U.S. Bank Capital at Risk When Bond Gains Evaporate, Fitch Says

About $25 billion in unrealized bond gains are at risk from rising interest rates that may erode capital levels at some of the largest banks by 1 percentage point or more, according to Fitch Ratings.

Four years of price appreciation and growth in the bond portfolios of the 15 largest banks have left them with unrealized gains approaching a two-decade high, Fitch said today in an e-mailed statement. The gains may be erased by rising interest rates in a manner that could be worse than the last cycle when gains topped out in 2002, according to the ratings firm.

“Today’s pattern of investment portfolio price appreciation deviates from the prior rate cycle,” Fitch said, citing the 2002 peak. “Relative to that period, we believe banks face additional downside risk now given the significant price appreciation seen in fixed-income securities during a prolonged low-rate environment.”

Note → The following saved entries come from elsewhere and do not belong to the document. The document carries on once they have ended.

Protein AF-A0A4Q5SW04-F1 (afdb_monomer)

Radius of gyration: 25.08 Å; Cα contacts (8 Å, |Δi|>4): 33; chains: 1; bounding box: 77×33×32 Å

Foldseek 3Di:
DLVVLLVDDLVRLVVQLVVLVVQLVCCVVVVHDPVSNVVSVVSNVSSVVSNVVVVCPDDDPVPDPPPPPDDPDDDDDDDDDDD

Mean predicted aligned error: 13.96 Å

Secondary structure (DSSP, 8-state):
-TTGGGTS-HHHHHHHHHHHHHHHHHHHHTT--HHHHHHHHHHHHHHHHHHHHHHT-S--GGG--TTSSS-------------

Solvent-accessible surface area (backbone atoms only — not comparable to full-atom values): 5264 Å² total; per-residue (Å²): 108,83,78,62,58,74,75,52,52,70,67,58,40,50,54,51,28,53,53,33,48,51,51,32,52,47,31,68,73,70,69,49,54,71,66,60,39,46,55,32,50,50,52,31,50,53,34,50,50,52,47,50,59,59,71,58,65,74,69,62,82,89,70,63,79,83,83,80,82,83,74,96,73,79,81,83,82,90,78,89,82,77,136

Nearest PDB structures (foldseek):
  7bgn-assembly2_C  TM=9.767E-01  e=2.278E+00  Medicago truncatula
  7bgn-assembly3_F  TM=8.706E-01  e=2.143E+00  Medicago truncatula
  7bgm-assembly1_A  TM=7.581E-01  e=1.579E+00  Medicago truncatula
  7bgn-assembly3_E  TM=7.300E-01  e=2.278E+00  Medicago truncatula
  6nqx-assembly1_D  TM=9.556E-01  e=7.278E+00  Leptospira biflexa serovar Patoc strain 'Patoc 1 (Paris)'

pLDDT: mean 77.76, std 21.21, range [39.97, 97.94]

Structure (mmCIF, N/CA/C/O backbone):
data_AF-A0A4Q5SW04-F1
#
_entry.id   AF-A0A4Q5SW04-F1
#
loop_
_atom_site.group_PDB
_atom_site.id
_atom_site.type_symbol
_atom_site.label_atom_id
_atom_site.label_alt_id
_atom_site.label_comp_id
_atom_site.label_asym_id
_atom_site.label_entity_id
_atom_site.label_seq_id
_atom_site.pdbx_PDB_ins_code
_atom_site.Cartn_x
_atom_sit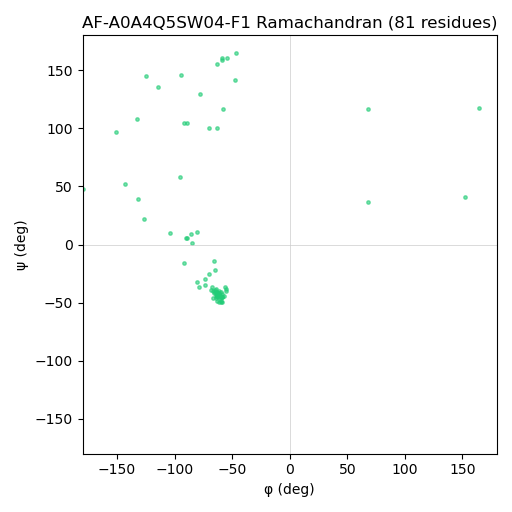e.Cartn_y
_atom_site.Cartn_z
_atom_site.occupancy
_atom_site.B_iso_or_equiv
_atom_site.auth_seq_id
_atom_site.auth_comp_id
_atom_site.auth_asym_id
_atom_site.auth_atom_id
_atom_site.pdbx_PDB_model_num
ATOM 1 N N . MET A 1 1 ? -2.688 -12.365 -6.560 1.00 60.12 1 MET A N 1
ATOM 2 C CA . MET A 1 1 ? -1.892 -11.153 -6.262 1.00 60.12 1 MET A CA 1
ATOM 3 C C . MET A 1 1 ? -0.446 -11.197 -6.738 1.00 60.12 1 MET A C 1
ATOM 5 O O . MET A 1 1 ? -0.118 -10.382 -7.590 1.00 60.12 1 MET A O 1
ATOM 9 N N . LYS A 1 2 ? 0.437 -12.092 -6.257 1.00 55.56 2 LYS A N 1
ATOM 10 C CA . LYS A 1 2 ? 1.878 -12.037 -6.616 1.00 55.56 2 LYS A CA 1
ATOM 11 C C . LYS A 1 2 ? 2.156 -12.061 -8.127 1.00 55.56 2 LYS A C 1
ATOM 13 O O . LYS A 1 2 ? 2.988 -11.294 -8.595 1.00 55.56 2 LYS A O 1
ATOM 18 N N . GLU A 1 3 ? 1.423 -12.871 -8.888 1.00 60.97 3 GLU A N 1
ATOM 19 C CA . GLU A 1 3 ? 1.585 -12.985 -10.349 1.00 60.97 3 GLU A CA 1
ATOM 20 C C . GLU A 1 3 ? 1.034 -11.772 -11.126 1.00 60.97 3 GLU A C 1
ATOM 22 O O . GLU A 1 3 ? 1.569 -11.387 -12.168 1.00 60.97 3 GLU A O 1
ATOM 27 N N . GLU A 1 4 ? 0.013 -11.106 -10.585 1.00 66.31 4 GLU A N 1
ATOM 28 C CA . GLU A 1 4 ? -0.667 -9.971 -11.226 1.00 66.31 4 GLU A CA 1
ATOM 29 C C . GLU A 1 4 ? 0.197 -8.703 -11.181 1.00 66.31 4 GLU A C 1
ATOM 31 O O . GLU A 1 4 ? 0.251 -7.940 -12.145 1.00 66.31 4 GLU A O 1
ATOM 36 N N . LEU A 1 5 ? 0.964 -8.523 -10.102 1.00 72.56 5 LEU A N 1
ATOM 37 C CA . LEU A 1 5 ? 1.833 -7.361 -9.883 1.00 72.56 5 LEU A CA 1
ATOM 38 C C . LEU A 1 5 ? 2.981 -7.249 -10.900 1.00 72.56 5 LEU A C 1
ATOM 40 O O . LEU A 1 5 ? 3.511 -6.159 -11.116 1.00 72.56 5 LEU A O 1
ATOM 44 N N . HIS A 1 6 ? 3.368 -8.347 -11.555 1.00 70.56 6 HIS A N 1
ATOM 45 C CA . HIS A 1 6 ? 4.461 -8.344 -12.533 1.00 70.56 6 HIS A CA 1
ATOM 46 C C . HIS A 1 6 ? 4.113 -7.610 -13.837 1.00 70.56 6 HIS A C 1
ATOM 48 O O . HIS A 1 6 ? 5.005 -7.077 -14.506 1.00 70.56 6 HIS A O 1
ATOM 54 N N . HIS A 1 7 ? 2.826 -7.531 -14.180 1.00 78.56 7 HIS A N 1
ATOM 55 C CA . HIS A 1 7 ? 2.353 -6.939 -15.433 1.00 78.56 7 HIS A CA 1
ATOM 56 C C . HIS A 1 7 ? 2.034 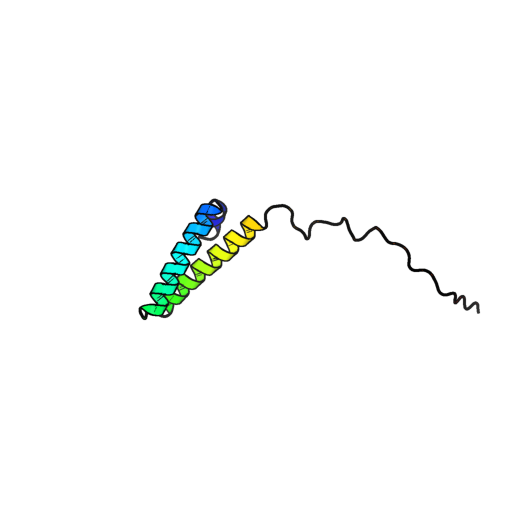-5.441 -15.303 1.00 78.56 7 HIS A C 1
ATOM 58 O O . HIS A 1 7 ? 1.990 -4.735 -16.306 1.00 78.56 7 HIS A O 1
ATOM 64 N N . ILE A 1 8 ? 1.894 -4.937 -14.073 1.00 85.38 8 ILE A N 1
ATOM 65 C CA . ILE A 1 8 ? 1.532 -3.546 -13.765 1.00 85.38 8 ILE A CA 1
ATOM 66 C C . ILE A 1 8 ? 2.743 -2.626 -13.933 1.00 85.38 8 ILE A C 1
ATOM 68 O O . ILE A 1 8 ? 3.807 -2.897 -13.377 1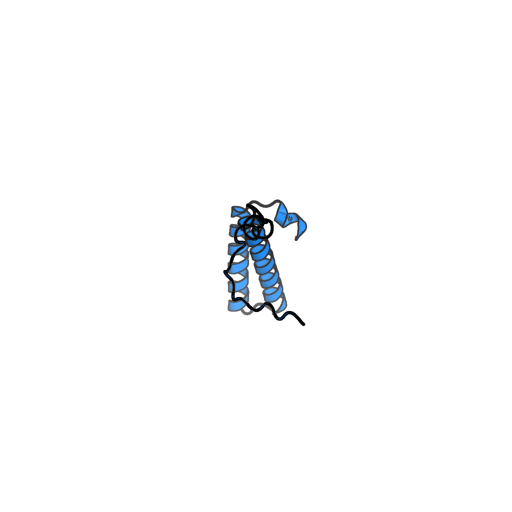.00 85.38 8 ILE A O 1
ATOM 72 N N . ASP A 1 9 ? 2.600 -1.528 -14.676 1.00 89.50 9 ASP A N 1
ATOM 73 C CA . ASP A 1 9 ? 3.663 -0.539 -14.876 1.00 89.50 9 ASP A CA 1
ATOM 74 C C . ASP A 1 9 ? 4.166 0.087 -13.557 1.00 89.50 9 ASP A C 1
ATOM 76 O O . ASP A 1 9 ? 3.507 0.041 -12.518 1.00 89.50 9 ASP A O 1
ATOM 80 N N . LEU A 1 10 ? 5.379 0.649 -13.585 1.00 90.69 10 LEU A N 1
ATOM 81 C CA . LEU A 1 10 ? 6.027 1.166 -12.376 1.00 90.69 10 LEU A CA 1
ATOM 82 C C . LEU A 1 10 ? 5.225 2.303 -11.726 1.00 90.69 10 LEU A C 1
ATOM 84 O O . LEU A 1 10 ? 5.119 2.334 -10.501 1.00 90.69 10 LEU A O 1
ATOM 88 N N . ASP A 1 11 ? 4.650 3.207 -12.516 1.00 93.19 11 ASP A N 1
ATOM 89 C CA . ASP A 1 11 ? 3.893 4.343 -11.987 1.00 93.19 11 ASP A CA 1
ATOM 90 C C . ASP A 1 11 ? 2.590 3.882 -11.332 1.00 93.19 11 ASP A C 1
ATOM 92 O O . ASP A 1 11 ? 2.218 4.370 -10.262 1.00 93.19 11 ASP A O 1
ATOM 96 N N . SER A 1 12 ? 1.915 2.899 -11.924 1.00 94.25 12 SER A N 1
ATOM 97 C CA . SER A 1 12 ? 0.747 2.251 -11.331 1.00 94.25 12 SER A CA 1
ATOM 98 C C . SER A 1 12 ? 1.098 1.526 -10.032 1.00 94.25 12 SER A C 1
ATOM 100 O O . SER A 1 12 ? 0.396 1.710 -9.038 1.00 94.25 12 SER A O 1
ATOM 102 N N . LEU A 1 13 ? 2.217 0.791 -9.975 1.00 94.31 13 LEU A N 1
ATOM 103 C CA . LEU A 1 13 ? 2.695 0.173 -8.729 1.00 94.31 13 LEU A CA 1
ATOM 104 C C . LEU A 1 13 ? 2.948 1.221 -7.634 1.00 94.31 13 LEU A C 1
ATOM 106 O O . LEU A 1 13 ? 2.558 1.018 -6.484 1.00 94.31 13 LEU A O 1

Fitch is the latest to warn of an impending reversal of bond prices as Federal Reserve bond purchases drive down interest rates and lead investors searching for returns to push junk-bond yields to below 6 percent. Goldman Sachs Group Inc. Chief Executive Officer Lloyd C. Blankfein has warned that the interest-rate environment has parallels to 1994, when a sudden and sharp increase in rates caught many investors off-guard.

An “immediate reversal” of bond gains in bank portfolios as seen in the last cycle could trim 1 percentage point from the capital levels at four of the largest 15 lenders under Basel III rules, Fitch said. Fitch declined to identify the banks, or detail years included in the last cycle.

Yields on junk-rated bonds reached an unprecedented 5.984 percent on May 9 before rising to 6.043 percent yesterday, according to the Bank of America Merrill Lynch U.S. High Yield index. Junk, or high-yield bonds, are rated below Baa3 by Moody’s Investors Service and BBB- at Fitch and Standard & Poor’s.